Is the federal government trying to dismantle Obama-era rules that supporters say protects the flow of information on the internet? Or is it doing away with rules that critics say stifle the openness and innovation that has made the internet what it is today?
That is at the heart of an obscure policy debate in Washington. A number of groups that are critical of internet service providers like Comcast argue that the rules, known as net neutrality, are essential to prevent such companies from giving premium access to content providers willing to pay for it. But opponents of the rules say they are unnecessary government meddling in a space that has flourished precisely because the government has kept its hands off of it.
In an interesting twist, the debate has drawn the interest of civil rights activists. The most notable is Color of Change, the nation’s largest online racial justice organization.
The group’s involvement in the fight is itself the subject of heated debate. The group and its supporters say that it is simply seeking to ensure that all voices are heard on the internet, in the long tradition of civil rights.
Now, Color of Change and other supporters of net neutrality are gearing up for what promises to be one of the biggest online protests to fight the Federal Communication Commission’s move to repeal the rules.

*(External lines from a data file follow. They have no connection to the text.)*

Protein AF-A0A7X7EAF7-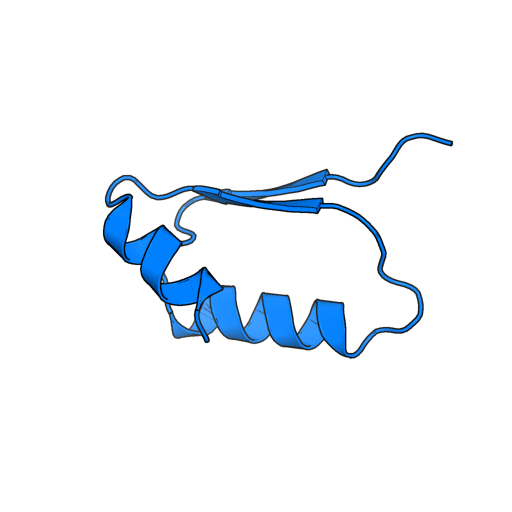F1 (afdb_monomer)

Structure (mmCIF, N/CA/C/O backbone):
data_AF-A0A7X7EAF7-F1
#
_entry.id   AF-A0A7X7EAF7-F1
#
loop_
_atom_site.group_PDB
_atom_site.id
_atom_site.type_symbol
_atom_site.label_atom_id
_atom_site.label_alt_id
_atom_site.label_comp_id
_atom_site.label_asym_id
_atom_site.label_entity_id
_atom_site.label_seq_id
_atom_site.pdbx_PDB_ins_code
_atom_site.Cartn_x
_atom_site.Cartn_y
_atom_site.Cartn_z
_atom_site.occupancy
_atom_site.B_iso_or_equiv
_atom_site.auth_seq_id
_atom_site.auth_comp_id
_atom_site.auth_asym_id
_atom_site.auth_atom_id
_atom_site.pdbx_PDB_model_num
ATOM 1 N N . MET A 1 1 ? -18.903 13.103 8.167 1.00 61.62 1 MET A N 1
ATOM 2 C CA . MET A 1 1 ? -17.443 13.088 8.425 1.00 61.62 1 MET A CA 1
ATOM 3 C C . MET A 1 1 ? -16.729 12.756 7.123 1.00 61.62 1 MET A C 1
ATOM 5 O O . MET A 1 1 ? -17.309 12.032 6.324 1.00 61.62 1 MET A O 1
ATOM 9 N N . LYS A 1 2 ? -15.542 13.320 6.862 1.00 80.44 2 LYS A N 1
ATOM 10 C CA . LYS A 1 2 ? -14.756 12.979 5.663 1.00 80.44 2 LYS A CA 1
ATOM 11 C C . LYS A 1 2 ? -14.074 11.628 5.877 1.00 80.44 2 LYS A C 1
ATOM 13 O O . LYS A 1 2 ? -13.521 11.401 6.946 1.00 80.44 2 LYS A O 1
ATOM 18 N N . GLU A 1 3 ? -14.126 10.764 4.872 1.00 89.19 3 GLU A N 1
ATOM 19 C CA . GLU A 1 3 ? -13.396 9.496 4.872 1.00 89.19 3 GLU A CA 1
ATOM 20 C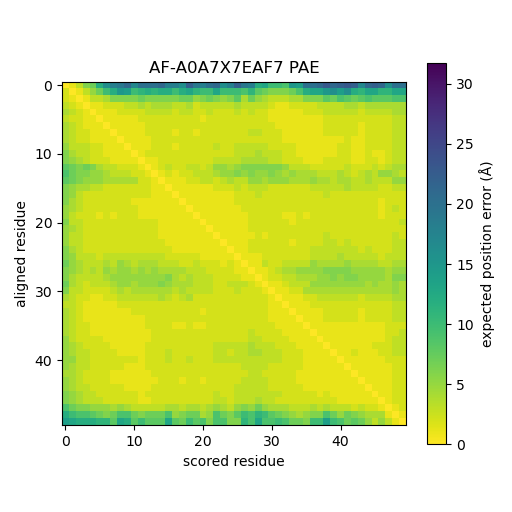 C . GLU A 1 3 ? -11.882 9.756 4.815 1.00 89.19 3 GLU A C 1
ATOM 22 O O . GLU A 1 3 ? -11.415 10.565 4.006 1.00 89.19 3 GLU A O 1
ATOM 27 N N . THR A 1 4 ? -11.112 9.079 5.667 1.00 94.00 4 THR A N 1
ATOM 28 C CA . THR A 1 4 ? -9.647 9.143 5.647 1.00 94.00 4 THR A CA 1
ATOM 29 C C . THR A 1 4 ? -9.110 8.371 4.443 1.00 94.00 4 THR A C 1
ATOM 31 O O . THR A 1 4 ? -9.441 7.201 4.246 1.00 94.00 4 THR A O 1
ATOM 34 N N . ARG A 1 5 ? -8.248 9.010 3.643 1.00 95.94 5 ARG A N 1
ATOM 35 C CA . ARG A 1 5 ? -7.534 8.372 2.527 1.00 95.94 5 ARG A CA 1
ATOM 36 C C . ARG A 1 5 ? -6.046 8.682 2.627 1.00 95.94 5 ARG A C 1
ATOM 38 O O . ARG A 1 5 ? -5.670 9.851 2.665 1.00 95.94 5 ARG A O 1
ATOM 45 N N . ILE A 1 6 ? -5.215 7.645 2.666 1.00 95.44 6 ILE A N 1
ATOM 46 C CA . ILE A 1 6 ? -3.753 7.749 2.768 1.00 95.44 6 ILE A CA 1
ATOM 47 C C . ILE A 1 6 ? -3.143 7.220 1.468 1.00 95.44 6 ILE A C 1
ATOM 49 O O . ILE A 1 6 ? -3.590 6.200 0.951 1.00 95.44 6 ILE A O 1
ATOM 53 N N . CYS A 1 7 ? -2.125 7.896 0.934 1.00 96.62 7 CYS A N 1
ATOM 54 C CA . CYS A 1 7 ? -1.373 7.438 -0.235 1.00 96.62 7 CYS A CA 1
ATOM 55 C C . CYS A 1 7 ? 0.107 7.280 0.126 1.00 96.62 7 CYS A C 1
ATOM 57 O O . CYS A 1 7 ? 0.723 8.232 0.605 1.00 96.62 7 CYS A O 1
ATOM 59 N N . ILE A 1 8 ? 0.671 6.097 -0.120 1.00 96.12 8 ILE A N 1
ATOM 60 C CA . ILE A 1 8 ? 2.107 5.827 -0.000 1.00 96.12 8 ILE A CA 1
ATOM 61 C C . ILE A 1 8 ? 2.728 5.967 -1.387 1.00 96.12 8 ILE A C 1
ATOM 63 O O . ILE A 1 8 ? 2.441 5.168 -2.277 1.00 96.12 8 ILE A O 1
ATOM 67 N N . ILE A 1 9 ? 3.592 6.966 -1.559 1.00 96.88 9 ILE A N 1
ATOM 68 C CA . ILE A 1 9 ? 4.432 7.124 -2.752 1.00 96.88 9 ILE A CA 1
ATOM 69 C C . ILE A 1 9 ? 5.699 6.285 -2.548 1.00 96.88 9 ILE A C 1
ATOM 71 O O . ILE A 1 9 ? 6.363 6.427 -1.525 1.00 96.88 9 ILE A O 1
ATOM 75 N N . GLY A 1 10 ? 6.022 5.412 -3.504 1.00 96.19 10 GLY A N 1
ATOM 76 C CA . GLY A 1 10 ? 7.020 4.352 -3.307 1.00 96.19 10 GLY A CA 1
ATOM 77 C C . GLY A 1 10 ? 6.432 3.115 -2.613 1.00 96.19 10 GLY A C 1
ATOM 78 O O . GLY A 1 10 ? 7.128 2.399 -1.892 1.00 96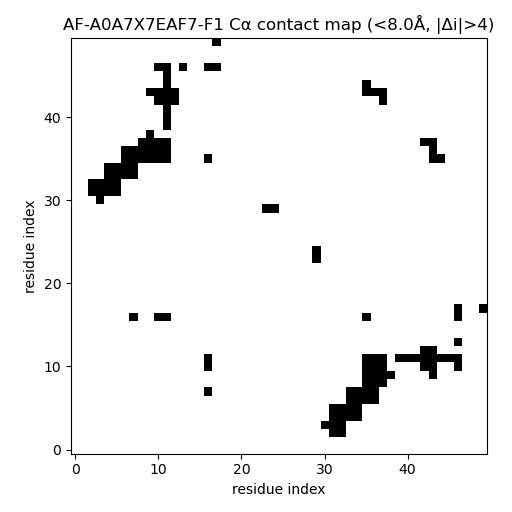.19 10 GLY A O 1
ATOM 79 N N . GLY A 1 11 ? 5.126 2.881 -2.781 1.00 96.56 11 GLY A N 1
ATOM 80 C CA . GLY A 1 11 ? 4.372 1.796 -2.154 1.00 96.56 11 GLY A CA 1
ATOM 81 C C . GLY A 1 11 ? 4.767 0.386 -2.606 1.00 96.56 11 GLY A C 1
ATOM 82 O O . GLY A 1 11 ? 4.235 -0.579 -2.061 1.00 96.56 11 GLY A O 1
ATOM 83 N N . GLY A 1 12 ? 5.690 0.240 -3.561 1.00 96.00 12 GLY A N 1
ATOM 84 C CA . GLY A 1 12 ? 6.323 -1.028 -3.921 1.00 96.00 12 GLY A CA 1
ATOM 85 C C . GLY A 1 12 ? 7.407 -1.471 -2.932 1.00 96.00 12 GLY A C 1
ATOM 86 O O . GLY A 1 12 ? 7.769 -2.648 -2.899 1.00 96.00 12 GLY A O 1
ATOM 87 N N . GLY A 1 13 ? 7.885 -0.575 -2.058 1.00 94.69 13 GLY A N 1
ATOM 88 C CA . GLY A 1 13 ? 8.840 -0.902 -0.999 1.00 94.69 13 GLY A CA 1
ATOM 89 C C . GLY A 1 13 ? 8.272 -1.898 0.018 1.00 94.69 13 GLY A C 1
ATOM 90 O O . GLY A 1 13 ? 7.515 -1.518 0.908 1.00 94.69 13 GLY A O 1
ATOM 91 N N . ARG A 1 14 ? 8.674 -3.174 -0.079 1.00 89.94 14 ARG A N 1
ATOM 92 C CA . ARG A 1 14 ? 8.079 -4.290 0.684 1.00 89.94 14 ARG A CA 1
ATOM 93 C C . ARG A 1 14 ? 8.093 -4.080 2.197 1.00 89.94 14 ARG A C 1
ATOM 95 O O . ARG A 1 14 ? 7.048 -4.151 2.827 1.00 89.94 14 ARG A O 1
ATOM 102 N N . LEU A 1 15 ? 9.265 -3.829 2.787 1.00 91.38 15 LEU A N 1
ATOM 103 C CA . LEU A 1 15 ? 9.402 -3.762 4.248 1.00 91.38 15 LEU A CA 1
ATOM 104 C C . LEU A 1 15 ? 8.532 -2.656 4.848 1.00 91.38 15 LEU A C 1
ATOM 106 O O . LEU A 1 15 ? 7.761 -2.912 5.768 1.00 91.38 15 LEU A O 1
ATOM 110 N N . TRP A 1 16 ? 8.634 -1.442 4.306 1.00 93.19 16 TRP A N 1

The protests will take place on July 12. Protesters plan to use tools on major web platforms to contact members of Congress and the FCC, according to Fight for the Future, another group involved in the protest.
Leaders at the Color of Change argue that repealing the rules would devastate Black communities.
“Net neutrality is essential to protecting our free and open Internet, which has been crucial to today’s fights for civil rights and equality,” the Color of Change writes in an online petition. “Our ability to have our voices heard in this democracy depends on an open Internet because it allows voices and ideas to spread based on substance, rather than financial backing. We will not stand by silently as [FCC Chairman Ajit Pai] solidifies his role reigning over [Donald Trump‘s] FCC by following through on Trump’s campaign promise to dominate the web by closing the open Internet.”
Pai, a former Verizon attorney, has proposed to overturn a 2015 Obama administration decision that empowers the commission to regulate the Internet much like a telephone company. Opponents say the plan would allow broadband providers like AT&T, Verizon and Comcast to throttle or even block content or charge content providers to prioritize their sites. It could come up for a vote as soon as October.
But proponents of the measure are suspicious of the movement and point a finger at liberal billionaire George Soros. The Color of Change and its PAC have been recipients of Soros dollars, according to published reports and donor records, which proponents argue has enabled them in part to wage attacks on internet service providers whose goal they believe is to restrict access to the web.
Political commentators like Hazel Edney recently noted in a Black Enterprise OP-ED that Soros believes in big government or that the federal “government is the preferred arbiter of the flow of internet content.” She and others also argue that the protest movement is a red herring for economic interests, not racial justice.
“Let me be clear. I am not saying it’s not an important issue to our community,” she writes. “I simply disagree in the draping of the issue in racial justice and presuming to speak for all African Americans when some of our communities have literally burned to the ground because of more critical issues that have not been funded.”
Brandi Collins, senior campaign director for media and economic justice, told NewsOne in an email statement that racial justice is not a zero sum game.
“Of course police violence and income inequality are incredibly important issues for our communities–that’s why Color Of Change devotes so many resources into fighting them,” she states. “But net neutrality is also something of consequence for Black people–it ensures our very free speech on the internet. If we cede that, we lose the ability to fight for everything else.”